As a typical Englishman of a much earlier generation, I could get little from the French and German sections of Theatre of Repetitions, which are not translated for readers of the Kairos booklet. But my multi-lingual Swiss wife, despite being intrigued by the music, especially those parts with instruments, was troubled to find a total disjunction between meaning and sound in the German and French sections, with consequent disinterest in the philosophical basis of the whole.

Paraphrasing a few excerpts from Wolfgang Reiter's commentary: The shifting of difference to the mind, or the perception of the observer, is really a strategy of minimalism, which sought a reduction of difference in the repeated object in order to allow more room for subjective differentiation. For Bernhard Lang's compositional work since 1995, repetition can be the carrier of a highly complex internal differentiation within the object - - repetition in music can lead to self-forgetting, to states of trance. At the same time, it is precisely repetition that serves as our primary mnemonic tool. Difference, on the other hand, is what enables us to proceed from the identity of the same to the perception and memory of a particular element in the first place. Subtly differentiated music demands an analytical consciousness, a constant intellectual detachment from the immediacy of primary sonic experience.

How new that is is questionable? All music builds upon repetition and differentiation. Leaving aside philosophical questions and verbal meaning content, the important thing for me was to discover in Lang's music a new way to assemble motives in speech and instrumental discourse. I found it irresistibly compelling, and disturbing too - I have played the CDs twice. Lang averts incipient boredom (as can lead to Glass's mimimalism becoming tedious) by introducing change at just the right moment.

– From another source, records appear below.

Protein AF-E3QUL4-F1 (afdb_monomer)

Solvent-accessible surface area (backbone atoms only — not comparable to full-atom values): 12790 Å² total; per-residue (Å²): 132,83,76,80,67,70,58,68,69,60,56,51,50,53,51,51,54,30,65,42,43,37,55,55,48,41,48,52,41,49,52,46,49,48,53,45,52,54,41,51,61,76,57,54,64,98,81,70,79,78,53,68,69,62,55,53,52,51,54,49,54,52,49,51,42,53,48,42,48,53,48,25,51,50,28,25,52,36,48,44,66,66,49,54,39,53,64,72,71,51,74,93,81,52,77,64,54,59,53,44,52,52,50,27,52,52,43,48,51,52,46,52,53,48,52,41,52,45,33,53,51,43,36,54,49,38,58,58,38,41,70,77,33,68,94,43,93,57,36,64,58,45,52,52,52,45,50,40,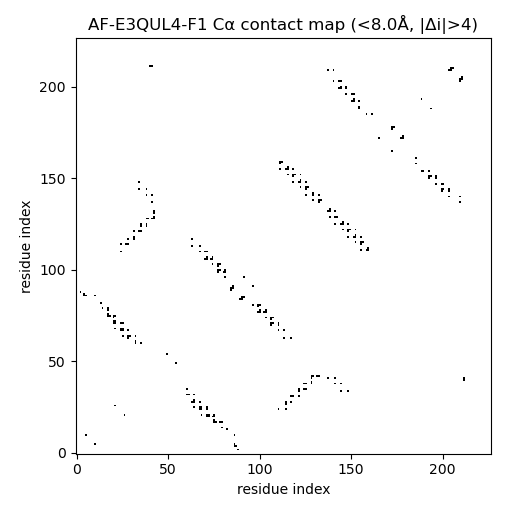35,50,53,50,35,53,51,46,53,47,53,50,49,51,51,52,52,55,66,76,34,62,87,71,37,84,84,42,73,66,37,58,49,51,54,52,49,48,54,50,50,54,55,50,50,52,49,52,40,52,51,52,52,46,56,54,63,70,34,71,93,60,41,91,73,70,75,76,78,73,72,73,77,78,76,73,89,76,133

Organism: Colletotrichum graminicola (strain M1.001 / M2 / FGSC 10212) (NCBI:txid645133)

Foldseek 3Di:
DDPPFDDVVVVVVLLCVLVCQLVLLLLLLVLLVLLQVLLVLLLDDPPDPDDVVNVVVVVVSVVLSVLSNVLSVVLSVLSCVQCVCVSVVHDDDDPVNVVSVVSSVVSSLVSLVSSLVSLVVSLVSLVVSLVVCPPHPCNVVSVLSNVLSVLSNVLSVLVNVLVVCCVVPVPPQVPDPVNVVSVVVNVCSSVVSSVSSVVSSCVCPVPPSNPSDPDCPPVPPPPDPDD

Sequence (227 aa):
MAYEGYSSKYLAGWVLQSVSIPFVHVGAASVFLSLFYLTRVLARPPSDETSRGLREGQKWAIGAFVWVCLASITSMGLSISLWAPRAVGLDYFTSSYAARSLASFVFDIALYVTDLICAISVLVYIVKARKKLLGTPLQKASNNLLACGILWLIHVVWLVLFILLTNLAYYAYTGEPLGCFLIILDVLLDIYLTFVVLVLLYVLVAKDKYAVWQPQEQEQKQEQPVV

Mean predicted aligned error: 11.68 Å

Nearest PDB structures (foldseek):
  6z0c-assembly4_D  TM=5.007E-01  e=1.179E+00  Escherichia coli
  7sk6-assembly1_A  TM=4.494E-01  e=4.145E+00  Homo sapiens
  6r1j-assembly1_D-2  TM=4.027E-01  e=6.602E+00  Aeromonas hydrophila J-1
  3szr-assembly1_A  TM=3.603E-01  e=7.592E+00  Homo sapiens

pLDDT: mean 73.42, std 15.61, range [31.94, 93.75]

Radius of gyration: 23.5 Å; Cα contacts (8 Å, |Δi|>4): 155; chains: 1; bounding box: 78×31×73 Å

Secondary structure (DSSP, 8-state):
-------HHHHHHHHHHHHHHHHHHHHHHHHHHHHHHHHHHHT--TT----HHHHHHHHHHHHHHHHHHHHHHHHHHHHHHHHHHHHTT--S--HHHHHHHHHHHHHHHHHHHHHHHHHHHHHHHHHHHHHTSTTSTTHHHHHHHHHHHHHHHHHHHHHHHHHHHHHHTTTTSSSSHHHHHHHHHHHHHHHHHHHHHHHHHHHHHH-GGG-S----TTSSSS-----

Structure (mmCIF, N/CA/C/O backbone):
data_AF-E3QUL4-F1
#
_entry.id   AF-E3QUL4-F1
#
loop_
_atom_site.group_PDB
_atom_site.id
_atom_site.type_symbol
_atom_site.label_atom_id
_atom_site.label_alt_id
_atom_site.label_comp_id
_atom_site.label_asym_id
_atom_site.label_entity_id
_atom_site.label_seq_id
_atom_site.pdbx_PDB_ins_code
_atom_site.Cartn_x
_atom_site.Cartn_y
_atom_site.Cartn_z
_atom_site.occupancy
_atom_site.B_iso_or_equiv
_atom_site.auth_seq_id
_atom_site.auth_comp_id
_atom_site.auth_asym_id
_atom_site.auth_atom_id
_atom_site.pdbx_PDB_model_num
ATOM 1 N N . MET A 1 1 ? 22.589 -4.316 -38.538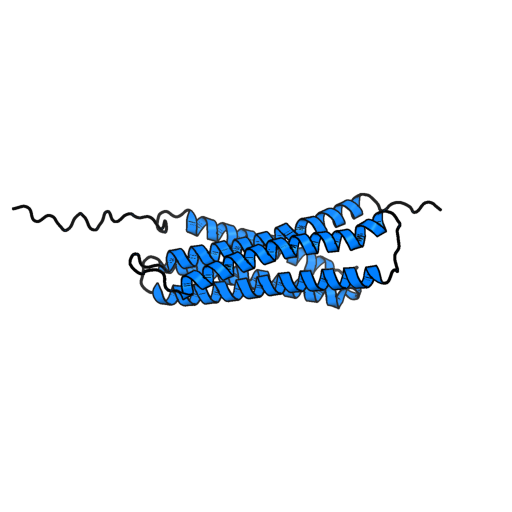 1.00 37.66 1 MET A N 1
ATOM 2 C CA . MET A 1 1 ? 22.754 -5.214 -37.378 1.00 37.66 1 MET A CA 1
ATOM 3 C C . MET A 1 1 ? 21.400 -5.313 -36.709 1.00 37.66 1 MET A C 1
ATOM 5 O O . MET A 1 1 ? 20.916 -4.301 -36.223 1.00 37.66 1 MET A O 1
ATOM 9 N N . ALA A 1 2 ? 20.736 -6.462 -36.817 1.00 31.94 2 ALA A N 1
ATOM 10 C CA . ALA A 1 2 ? 19.487 -6.694 -36.103 1.00 31.94 2 ALA A CA 1
ATOM 11 C C . ALA A 1 2 ? 19.832 -6.816 -34.616 1.00 31.94 2 ALA A C 1
ATOM 13 O O . ALA A 1 2 ? 20.668 -7.643 -34.259 1.00 31.94 2 ALA A O 1
ATOM 14 N N . TYR A 1 3 ? 19.260 -5.947 -33.782 1.00 45.00 3 TYR A N 1
ATOM 15 C CA . TYR A 1 3 ? 19.345 -6.091 -32.334 1.00 45.00 3 TYR A CA 1
ATOM 16 C C . TYR A 1 3 ? 18.737 -7.446 -31.975 1.00 45.00 3 TYR A C 1
ATOM 18 O O . TYR A 1 3 ? 17.579 -7.702 -32.308 1.00 45.00 3 TYR A O 1
ATOM 26 N N . GLU A 1 4 ? 19.526 -8.323 -31.352 1.00 47.56 4 GLU A N 1
ATOM 27 C CA . GLU A 1 4 ? 19.005 -9.531 -30.722 1.00 47.56 4 GLU A CA 1
ATOM 28 C C . GLU A 1 4 ? 17.884 -9.100 -29.774 1.00 47.56 4 GLU A C 1
ATOM 30 O O . GLU A 1 4 ? 18.109 -8.370 -28.807 1.00 47.56 4 GLU A O 1
ATOM 35 N N . GLY A 1 5 ? 16.648 -9.463 -30.125 1.00 52.28 5 GLY A N 1
ATOM 36 C CA . GLY A 1 5 ? 15.478 -9.124 -29.333 1.00 52.28 5 GLY A CA 1
ATOM 37 C C . GLY A 1 5 ? 15.658 -9.642 -27.911 1.00 52.28 5 GLY A C 1
ATOM 38 O O . GLY A 1 5 ? 16.126 -10.764 -27.711 1.00 52.28 5 GLY A O 1
ATOM 39 N N . TYR A 1 6 ? 15.295 -8.819 -26.924 1.00 58.78 6 TYR A N 1
ATOM 40 C CA . TYR A 1 6 ? 15.285 -9.222 -25.521 1.00 58.78 6 TYR A CA 1
ATOM 41 C C . TYR A 1 6 ? 14.637 -10.603 -25.372 1.00 58.78 6 TYR A C 1
ATOM 43 O O . TYR A 1 6 ? 13.536 -10.838 -25.875 1.00 58.78 6 TYR A O 1
ATOM 51 N N . SER A 1 7 ? 15.314 -11.516 -24.668 1.00 66.25 7 SER A N 1
ATOM 52 C CA . SER A 1 7 ? 14.764 -12.843 -24.382 1.00 66.25 7 SER A CA 1
ATOM 53 C C . SER A 1 7 ? 13.381 -12.695 -23.739 1.00 66.25 7 SER A C 1
ATOM 55 O O . SER A 1 7 ? 13.206 -11.936 -22.781 1.00 66.25 7 SER A O 1
ATOM 57 N N . SER A 1 8 ? 12.394 -13.423 -24.272 1.00 66.81 8 SER A N 1
ATOM 58 C CA . SER A 1 8 ? 10.973 -13.346 -23.894 1.00 66.81 8 SER A CA 1
ATOM 59 C C . SER A 1 8 ? 10.721 -13.481 -22.386 1.00 66.81 8 SER A C 1
ATOM 61 O O . SER A 1 8 ? 9.733 -12.960 -21.872 1.00 66.81 8 SER A O 1
ATOM 63 N N . LYS A 1 9 ? 11.649 -14.117 -21.660 1.00 69.12 9 LYS A N 1
ATOM 64 C CA . LYS A 1 9 ? 11.631 -14.250 -20.198 1.00 69.12 9 LYS A CA 1
ATOM 65 C C . LYS A 1 9 ? 11.775 -12.909 -19.469 1.00 69.12 9 LYS A C 1
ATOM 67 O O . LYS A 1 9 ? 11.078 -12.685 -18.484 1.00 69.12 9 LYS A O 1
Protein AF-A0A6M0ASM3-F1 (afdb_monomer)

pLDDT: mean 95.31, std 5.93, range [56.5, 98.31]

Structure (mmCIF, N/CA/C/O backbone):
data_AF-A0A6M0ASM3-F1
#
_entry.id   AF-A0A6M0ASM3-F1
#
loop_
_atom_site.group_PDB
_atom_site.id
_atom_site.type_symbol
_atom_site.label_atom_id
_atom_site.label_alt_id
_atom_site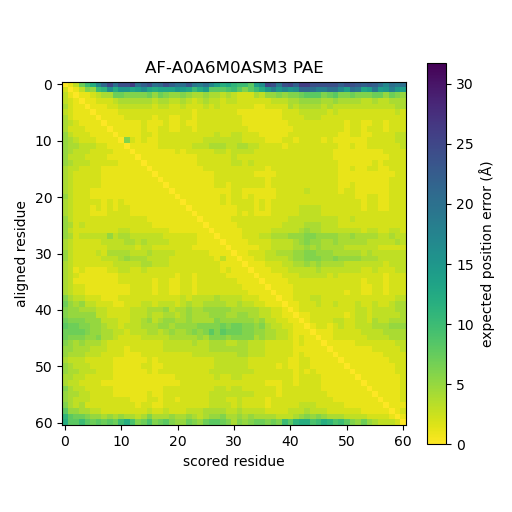.label_comp_id
_atom_site.label_asym_id
_atom_site.label_entity_id
_atom_site.label_seq_id
_atom_site.pdbx_PDB_ins_code
_atom_site.Cartn_x
_atom_site.Cartn_y
_atom_site.Cartn_z
_atom_site.occupancy
_atom_site.B_iso_or_equiv
_atom_site.auth_seq_id
_atom_site.auth_comp_id
_atom_site.auth_asym_id
_atom_site.auth_atom_id
_atom_site.pdbx_PDB_model_num
ATOM 1 N N . MET A 1 1 ? -18.942 -8.829 17.969 1.00 56.50 1 MET A N 1
ATOM 2 C CA . MET A 1 1 ? -18.987 -8.653 16.501 1.00 56.50 1 MET A CA 1
ATOM 3 C C . MET A 1 1 ? -17.575 -8.340 16.048 1.00 56.50 1 MET A C 1
ATOM 5 O O . MET A 1 1 ? -16.952 -7.508 16.693 1.00 56.50 1 MET A O 1
ATOM 9 N N . SER A 1 2 ? -17.059 -9.020 15.025 1.00 82.19 2 SER A N 1
ATOM 10 C CA . SER A 1 2 ? -15.814 -8.617 14.363 1.00 82.19 2 SER A CA 1
ATOM 11 C C . SER A 1 2 ? -16.118 -7.458 13.414 1.00 82.19 2 SER A C 1
ATOM 13 O O . SER A 1 2 ? -17.157 -7.472 12.748 1.00 82.19 2 SER A O 1
ATOM 15 N N . LEU A 1 3 ? -15.251 -6.446 13.372 1.00 92.19 3 LEU A N 1
ATOM 16 C CA . LEU A 1 3 ? -15.347 -5.410 12.346 1.00 92.19 3 LEU A CA 1
ATOM 17 C C . LEU A 1 3 ? -15.075 -6.028 10.971 1.00 92.19 3 LEU A C 1
ATOM 19 O O . LEU A 1 3 ? -14.413 -7.061 10.864 1.00 92.19 3 LEU A O 1
ATOM 23 N N . ALA A 1 4 ? -15.625 -5.422 9.920 1.00 93.75 4 ALA A N 1
ATOM 24 C CA . ALA A 1 4 ? -15.343 -5.870 8.564 1.00 93.75 4 ALA A CA 1
ATOM 25 C C . ALA A 1 4 ? -13.855 -5.630 8.239 1.00 93.75 4 ALA A C 1
ATOM 27 O O . ALA A 1 4 ? -13.348 -4.545 8.543 1.00 93.75 4 ALA A O 1
ATOM 28 N N . PRO A 1 5 ? -13.159 -6.599 7.620 1.00 95.69 5 PRO A N 1
ATOM 29 C CA . PRO A 1 5 ? -11.769 -6.416 7.229 1.00 95.69 5 PRO A CA 1
ATOM 30 C C . PRO A 1 5 ? -11.646 -5.385 6.102 1.00 95.69 5 PRO A C 1
ATOM 32 O O . PRO A 1 5 ? -12.565 -5.186 5.302 1.00 95.69 5 PRO A O 1
ATOM 35 N N . ILE A 1 6 ? -10.476 -4.761 6.012 1.00 97.19 6 ILE A N 1
ATOM 36 C CA . ILE A 1 6 ? -10.128 -3.773 4.992 1.00 97.19 6 ILE A CA 1
ATOM 37 C C . ILE A 1 6 ? -9.154 -4.423 4.010 1.00 97.19 6 ILE A C 1
ATOM 39 O O . ILE A 1 6 ? -8.125 -4.958 4.412 1.00 97.19 6 ILE A O 1
ATOM 43 N N . ALA A 1 7 ? -9.451 -4.344 2.714 1.00 97.94 7 ALA A N 1
ATOM 44 C CA . ALA A 1 7 ? -8.532 -4.735 1.650 1.00 97.94 7 ALA A CA 1
ATOM 45 C C . ALA A 1 7 ? -7.996 -3.481 0.946 1.00 97.94 7 ALA A C 1
ATOM 47 O O . ALA A 1 7 ? -8.765 -2.726 0.348 1.00 97.94 7 ALA A O 1
ATOM 48 N N . LEU A 1 8 ? -6.683 -3.257 1.011 1.00 98.00 8 LEU A N 1
ATOM 49 C CA . LEU A 1 8 ? -5.997 -2.143 0.361 1.00 98.00 8 LEU A CA 1
ATOM 50 C C . LEU A 1 8 ? -5.148 -2.656 -0.804 1.00 98.00 8 LEU A C 1
ATOM 52 O O . LEU A 1 8 ? -4.206 -3.419 -0.608 1.00 98.00 8 LEU A O 1
ATOM 56 N N . PHE A 1 9 ? -5.451 -2.194 -2.013 1.00 97.94 9 PHE A N 1
ATOM 57 C CA . PHE A 1 9 ? -4.690 -2.520 -3.218 1.00 97.94 9 PHE A CA 1
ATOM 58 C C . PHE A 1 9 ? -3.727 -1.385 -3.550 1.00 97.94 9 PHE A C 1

The performance by Klangforum Wien/Johannes Kalitzke with the Ensemble les jeunes solistes is impressive, and the musical treatment original - at the opposite pole to other 'minimalist' musics which rely on repetition. The sounds are to my ears (which others may think 'put on wrong' - Ives) beautiful and riveting.

If there is no "word setting", that is so also for renaissance polyphony, and the seeming perversity of Lang's reminds me that in bygone decades of my youth the same was said of Stravinsky's treatment of his texts.

This is definitely a gifted composer worth trying to understand and to come to terms with his position, and I thank Heather O'Donnell and WDR 3 for pointing the way. I look forward to hearing more of Bernhard Lang's music, for which opportunities in England are rare.